Padé approximant algorithm for solving nonlinear ordinary differential equation boundary value problems on an unbounded domain

We describe a four-step algorithm for solving ordinary differential equation nonlinear boundary-value problems on infinite or semi-infinite intervals. The first step is to compute high-order Taylor series expansions using an algebraic manipulation language such as Maple or Mathematica. These expansions will contain one or more unknown parameters $z$ which will be determined by the boundary condition at infinity. The second step is to convert the Taylor expansions into diagonal Padé approximants. The boundary condition that $u(x)$ decays to zero at infinity becomes the condition that the coefficient of the highest power of $x$ in the numerator polynomial must be zero. The third step is to solve this equation for the free parameter $z.$ The final step is to evaluate each of the multiple solutions of this equation for physical plausibility and convergence (as $N$ increases).
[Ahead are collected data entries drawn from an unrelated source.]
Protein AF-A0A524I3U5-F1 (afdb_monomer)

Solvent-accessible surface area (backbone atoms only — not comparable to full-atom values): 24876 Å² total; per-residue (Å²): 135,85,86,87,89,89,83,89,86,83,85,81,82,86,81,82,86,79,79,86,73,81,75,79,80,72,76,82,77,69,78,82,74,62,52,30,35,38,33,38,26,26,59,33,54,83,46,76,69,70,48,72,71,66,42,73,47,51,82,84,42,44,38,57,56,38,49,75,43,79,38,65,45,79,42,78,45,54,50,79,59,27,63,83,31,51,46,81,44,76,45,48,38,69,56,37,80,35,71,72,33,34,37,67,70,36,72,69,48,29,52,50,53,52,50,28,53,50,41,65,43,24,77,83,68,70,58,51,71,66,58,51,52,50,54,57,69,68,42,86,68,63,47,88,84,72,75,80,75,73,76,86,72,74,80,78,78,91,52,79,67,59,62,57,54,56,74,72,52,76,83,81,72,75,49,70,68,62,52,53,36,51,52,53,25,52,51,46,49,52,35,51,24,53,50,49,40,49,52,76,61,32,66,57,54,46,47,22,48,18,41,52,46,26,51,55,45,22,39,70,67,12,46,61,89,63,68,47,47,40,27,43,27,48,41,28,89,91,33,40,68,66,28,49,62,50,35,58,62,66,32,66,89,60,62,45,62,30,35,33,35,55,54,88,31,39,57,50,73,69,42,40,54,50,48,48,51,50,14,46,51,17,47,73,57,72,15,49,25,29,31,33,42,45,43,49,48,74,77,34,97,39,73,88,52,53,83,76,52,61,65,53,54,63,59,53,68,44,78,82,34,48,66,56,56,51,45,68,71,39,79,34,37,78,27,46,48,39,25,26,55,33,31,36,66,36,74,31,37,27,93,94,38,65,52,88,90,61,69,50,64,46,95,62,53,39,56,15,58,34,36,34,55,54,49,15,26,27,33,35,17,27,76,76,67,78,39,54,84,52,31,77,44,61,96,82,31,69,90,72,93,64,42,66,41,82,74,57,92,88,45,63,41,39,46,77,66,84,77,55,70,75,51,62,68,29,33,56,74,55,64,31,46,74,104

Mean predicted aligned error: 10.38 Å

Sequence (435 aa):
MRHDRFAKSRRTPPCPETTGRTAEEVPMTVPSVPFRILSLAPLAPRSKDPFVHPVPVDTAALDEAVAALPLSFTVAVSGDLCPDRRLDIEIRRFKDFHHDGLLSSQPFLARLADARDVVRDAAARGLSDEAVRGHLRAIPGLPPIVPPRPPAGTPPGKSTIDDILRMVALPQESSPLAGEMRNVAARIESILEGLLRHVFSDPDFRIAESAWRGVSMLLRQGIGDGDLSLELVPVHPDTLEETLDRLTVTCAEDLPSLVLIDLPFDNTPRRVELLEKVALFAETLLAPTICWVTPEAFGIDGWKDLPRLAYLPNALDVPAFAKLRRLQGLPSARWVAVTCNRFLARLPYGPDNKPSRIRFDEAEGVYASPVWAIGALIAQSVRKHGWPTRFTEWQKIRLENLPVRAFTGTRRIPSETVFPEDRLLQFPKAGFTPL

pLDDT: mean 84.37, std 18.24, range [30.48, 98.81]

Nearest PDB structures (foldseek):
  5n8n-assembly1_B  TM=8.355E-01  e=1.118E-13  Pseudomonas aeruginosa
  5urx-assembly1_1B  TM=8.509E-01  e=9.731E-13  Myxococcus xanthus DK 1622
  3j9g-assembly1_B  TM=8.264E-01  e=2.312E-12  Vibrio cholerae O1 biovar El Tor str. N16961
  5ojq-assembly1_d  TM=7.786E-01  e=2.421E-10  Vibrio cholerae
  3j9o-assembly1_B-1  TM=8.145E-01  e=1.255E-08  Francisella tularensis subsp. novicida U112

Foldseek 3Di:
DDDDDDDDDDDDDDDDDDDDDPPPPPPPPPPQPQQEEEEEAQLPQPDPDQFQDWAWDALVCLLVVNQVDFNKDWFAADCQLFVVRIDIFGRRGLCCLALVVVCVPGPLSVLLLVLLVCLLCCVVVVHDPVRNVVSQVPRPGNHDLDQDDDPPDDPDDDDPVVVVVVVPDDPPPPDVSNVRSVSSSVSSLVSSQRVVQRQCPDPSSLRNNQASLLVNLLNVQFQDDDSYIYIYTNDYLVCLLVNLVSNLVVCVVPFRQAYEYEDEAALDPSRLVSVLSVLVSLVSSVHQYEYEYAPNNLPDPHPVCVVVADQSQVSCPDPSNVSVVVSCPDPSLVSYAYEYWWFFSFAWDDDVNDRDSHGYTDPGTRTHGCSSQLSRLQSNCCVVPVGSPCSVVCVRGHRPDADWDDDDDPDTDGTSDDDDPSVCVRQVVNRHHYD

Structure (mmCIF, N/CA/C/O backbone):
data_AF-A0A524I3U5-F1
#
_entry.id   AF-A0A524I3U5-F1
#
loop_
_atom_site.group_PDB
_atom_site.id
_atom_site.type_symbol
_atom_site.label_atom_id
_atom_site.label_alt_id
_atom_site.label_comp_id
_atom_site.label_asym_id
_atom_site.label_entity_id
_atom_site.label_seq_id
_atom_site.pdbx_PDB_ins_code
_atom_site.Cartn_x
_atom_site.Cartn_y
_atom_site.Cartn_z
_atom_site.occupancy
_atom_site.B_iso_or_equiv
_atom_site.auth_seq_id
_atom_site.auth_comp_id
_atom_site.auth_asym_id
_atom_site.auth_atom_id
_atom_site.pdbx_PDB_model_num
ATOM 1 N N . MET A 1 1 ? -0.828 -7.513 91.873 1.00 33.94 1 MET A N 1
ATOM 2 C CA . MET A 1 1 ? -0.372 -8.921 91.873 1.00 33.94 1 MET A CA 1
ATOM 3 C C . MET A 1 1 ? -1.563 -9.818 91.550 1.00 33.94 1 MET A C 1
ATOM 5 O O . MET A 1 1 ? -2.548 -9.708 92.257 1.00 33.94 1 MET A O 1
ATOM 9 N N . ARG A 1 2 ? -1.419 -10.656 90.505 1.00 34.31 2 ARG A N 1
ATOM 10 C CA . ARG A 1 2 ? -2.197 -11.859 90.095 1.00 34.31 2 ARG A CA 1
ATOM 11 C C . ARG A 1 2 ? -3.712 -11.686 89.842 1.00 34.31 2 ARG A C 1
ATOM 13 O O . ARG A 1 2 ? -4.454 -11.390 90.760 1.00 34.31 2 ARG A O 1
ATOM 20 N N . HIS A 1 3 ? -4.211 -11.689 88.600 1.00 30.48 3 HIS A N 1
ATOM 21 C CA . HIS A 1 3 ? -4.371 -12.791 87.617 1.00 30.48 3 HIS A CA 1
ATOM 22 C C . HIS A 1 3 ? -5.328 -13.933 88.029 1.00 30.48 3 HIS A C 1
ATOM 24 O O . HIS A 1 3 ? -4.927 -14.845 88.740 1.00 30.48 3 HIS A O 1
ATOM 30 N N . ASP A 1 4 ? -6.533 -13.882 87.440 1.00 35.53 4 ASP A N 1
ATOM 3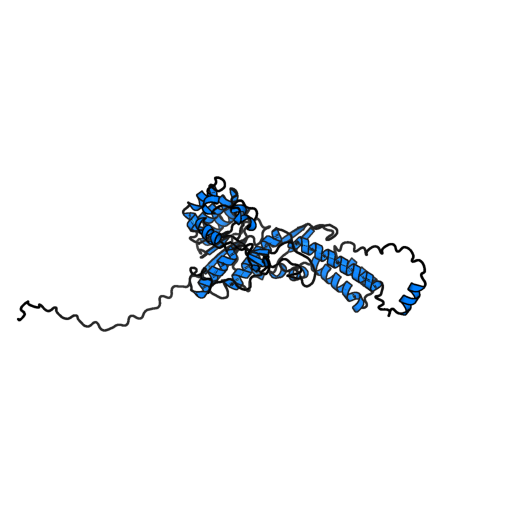1 C CA . ASP A 1 4 ? -6.975 -14.754 86.330 1.00 35.53 4 ASP A CA 1
ATOM 32 C C . ASP A 1 4 ? -7.877 -15.982 86.627 1.00 35.53 4 ASP A C 1
ATOM 34 O O . ASP A 1 4 ? -7.657 -16.750 87.559 1.00 35.53 4 ASP A O 1
ATOM 38 N N . ARG A 1 5 ? -8.807 -16.185 85.671 1.00 35.03 5 ARG A N 1
ATOM 39 C CA . ARG A 1 5 ? -9.569 -17.396 85.268 1.00 35.03 5 ARG A CA 1
ATOM 40 C C . ARG A 1 5 ? -10.869 -17.770 85.987 1.00 35.03 5 ARG A C 1
ATOM 42 O O . ARG A 1 5 ? -10.860 -18.208 87.123 1.00 35.03 5 ARG A O 1
ATOM 49 N N . PHE A 1 6 ? -11.971 -17.756 85.226 1.00 33.19 6 PHE A N 1
ATOM 50 C CA . PHE A 1 6 ? -12.676 -18.967 84.752 1.00 33.19 6 PHE A CA 1
ATOM 51 C C . PHE A 1 6 ? -13.797 -18.573 83.763 1.00 33.19 6 PHE A C 1
ATOM 53 O O . PHE A 1 6 ? -14.824 -18.034 84.161 1.00 33.19 6 PHE A O 1
ATOM 60 N N . ALA A 1 7 ? -13.633 -18.884 82.471 1.00 37.47 7 ALA A N 1
ATOM 61 C CA . ALA A 1 7 ? -14.714 -18.858 81.480 1.00 37.47 7 ALA A CA 1
ATOM 62 C C . ALA A 1 7 ? -14.654 -20.129 80.615 1.00 37.47 7 ALA A C 1
ATOM 64 O O . ALA A 1 7 ? -13.589 -20.558 80.172 1.00 37.47 7 ALA A O 1
ATOM 65 N N . LYS A 1 8 ? -15.815 -20.772 80.467 1.00 38.22 8 LYS A N 1
ATOM 66 C CA . LYS A 1 8 ? -16.028 -22.138 79.970 1.00 38.22 8 LYS A CA 1
ATOM 67 C C . LYS A 1 8 ? -15.843 -22.254 78.449 1.00 38.22 8 LYS A C 1
ATOM 69 O O . LYS A 1 8 ? -16.443 -21.502 77.690 1.00 38.22 8 LYS A O 1
ATOM 74 N N . SER A 1 9 ? -15.095 -23.275 78.028 1.00 33.97 9 SER A N 1
ATOM 75 C CA . SER A 1 9 ? -14.967 -23.766 76.648 1.00 33.97 9 SER A CA 1
ATOM 76 C C . SER A 1 9 ? -16.043 -24.826 76.359 1.00 33.97 9 SER A C 1
ATOM 78 O O . SER A 1 9 ? -16.164 -25.796 77.108 1.00 33.97 9 SER A O 1
ATOM 80 N N . ARG A 1 10 ? -16.814 -24.663 75.274 1.00 37.00 10 ARG A N 1
ATOM 81 C CA . ARG A 1 10 ? -17.554 -25.754 74.610 1.00 37.00 10 ARG A CA 1
ATOM 82 C C . ARG A 1 10 ? -16.767 -26.137 73.353 1.00 37.00 10 ARG A C 1
ATOM 84 O O . ARG A 1 10 ? -16.488 -25.268 72.533 1.00 37.00 10 ARG A O 1
ATOM 91 N N . ARG A 1 11 ? -16.374 -27.408 73.237 1.00 39.69 11 ARG A N 1
ATOM 92 C CA . ARG A 1 11 ? -15.635 -27.970 72.094 1.00 39.69 11 ARG A CA 1
ATOM 93 C C . ARG A 1 11 ? -16.607 -28.446 71.009 1.00 39.69 11 ARG A C 1
ATOM 95 O O . ARG A 1 11 ? -17.594 -29.108 71.318 1.00 39.69 11 ARG A O 1
ATOM 102 N N . THR A 1 12 ? -16.300 -28.105 69.763 1.00 38.41 12 THR A N 1
ATOM 103 C CA . THR A 1 12 ? -16.893 -28.601 68.511 1.00 38.41 12 THR A CA 1
ATOM 104 C C . THR A 1 12 ? -16.471 -30.055 68.224 1.00 38.41 12 THR A C 1
ATOM 106 O O . THR A 1 12 ? -15.381 -30.454 68.642 1.00 38.41 12 THR A O 1
ATOM 109 N N . PRO A 1 13 ? -17.299 -30.859 67.524 1.00 39.91 13 PRO A N 1
ATOM 110 C CA . PRO A 1 13 ? -16.942 -32.219 67.107 1.00 39.91 13 PRO A CA 1
ATOM 111 C C . PRO A 1 13 ? -15.974 -32.213 65.902 1.00 39.91 13 PRO A C 1
ATOM 113 O O . PRO A 1 13 ? -15.931 -31.220 65.173 1.00 39.91 13 PRO A O 1
ATOM 116 N N . PRO A 1 14 ? -15.186 -33.286 65.682 1.00 37.91 14 PRO A N 1
ATOM 117 C CA . PRO A 1 14 ? -14.188 -33.336 64.613 1.00 37.91 14 PRO A CA 1
ATOM 118 C C . PRO A 1 14 ? -14.823 -33.572 63.230 1.00 37.91 14 PRO A C 1
ATOM 120 O O . PRO A 1 14 ? -15.783 -34.333 63.101 1.00 37.91 14 PRO A O 1
ATOM 123 N N . CYS A 1 15 ? -14.265 -32.929 62.197 1.00 35.97 15 CYS A N 1
ATOM 124 C CA . CYS A 1 15 ? -14.578 -33.198 60.789 1.00 35.97 15 CYS A CA 1
ATOM 125 C C . CYS A 1 15 ? -14.102 -34.600 60.367 1.00 35.97 15 CYS A C 1
ATOM 127 O O . CYS A 1 15 ? -13.045 -35.034 60.830 1.00 35.97 15 CYS A O 1
ATOM 129 N N . PRO A 1 16 ? -14.814 -35.282 59.452 1.00 37.75 16 PRO A N 1
ATOM 130 C CA . PRO A 1 16 ? -14.330 -36.514 58.845 1.00 37.75 16 PRO A CA 1
ATOM 131 C C . PRO A 1 16 ? -13.210 -36.224 57.834 1.00 37.75 16 PRO A C 1
ATOM 133 O O . PRO A 1 16 ? -13.268 -35.255 57.077 1.00 37.75 16 PRO A O 1
ATOM 136 N N . GLU A 1 17 ? -12.191 -37.081 57.831 1.00 42.06 17 GLU A N 1
ATOM 137 C CA . GLU A 1 17 ? -11.076 -37.059 56.886 1.00 42.06 17 GLU A CA 1
ATOM 138 C C . GLU A 1 17 ? -11.565 -37.385 55.466 1.00 42.06 17 GLU A C 1
ATOM 140 O O . GLU A 1 17 ? -12.000 -38.500 55.175 1.00 42.06 17 GLU A O 1
ATOM 145 N N . THR A 1 18 ? -11.487 -36.412 54.558 1.00 39.50 18 THR A N 1
ATOM 146 C CA . THR A 1 18 ? -11.679 -36.634 53.120 1.00 39.50 18 THR A CA 1
ATOM 147 C C . THR A 1 18 ? -10.383 -37.161 52.512 1.00 39.50 18 THR A C 1
ATOM 149 O O . THR A 1 18 ? -9.407 -36.431 52.355 1.00 39.50 18 THR A O 1
ATOM 152 N N . THR A 1 19 ? -10.388 -38.442 52.150 1.00 38.72 19 THR A N 1
ATOM 153 C CA . THR A 1 19 ? -9.393 -39.085 51.286 1.00 38.72 19 THR A CA 1
ATOM 154 C C . THR A 1 19 ? -9.217 -38.298 49.988 1.00 38.72 19 THR A C 1
ATOM 156 O O . THR A 1 19 ? -10.184 -38.080 49.254 1.00 38.72 19 THR A O 1
ATOM 159 N N . GLY A 1 20 ? -7.981 -37.885 49.700 1.00 42.06 20 GLY A N 1
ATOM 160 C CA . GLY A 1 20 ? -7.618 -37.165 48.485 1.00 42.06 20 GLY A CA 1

This algorithm can be implemented in as few as seven lines of Maple (sample program provided!). We illustrate the method with three examples: the Flierl–Petviashvili vortex of geophysical fluid dynamics, the quartic oscillator of quantum mechanics, and the Blasius function for the boundary layer above a semi-infinite plate in fluid mechanics. Methods for nonlinear problems are almost always iterative and need a first guess to initialize the iteration. The Padé algorithm is unusual in that it is a direct method that requires no a priori information about the solution. © 1997 American Institute of Physics.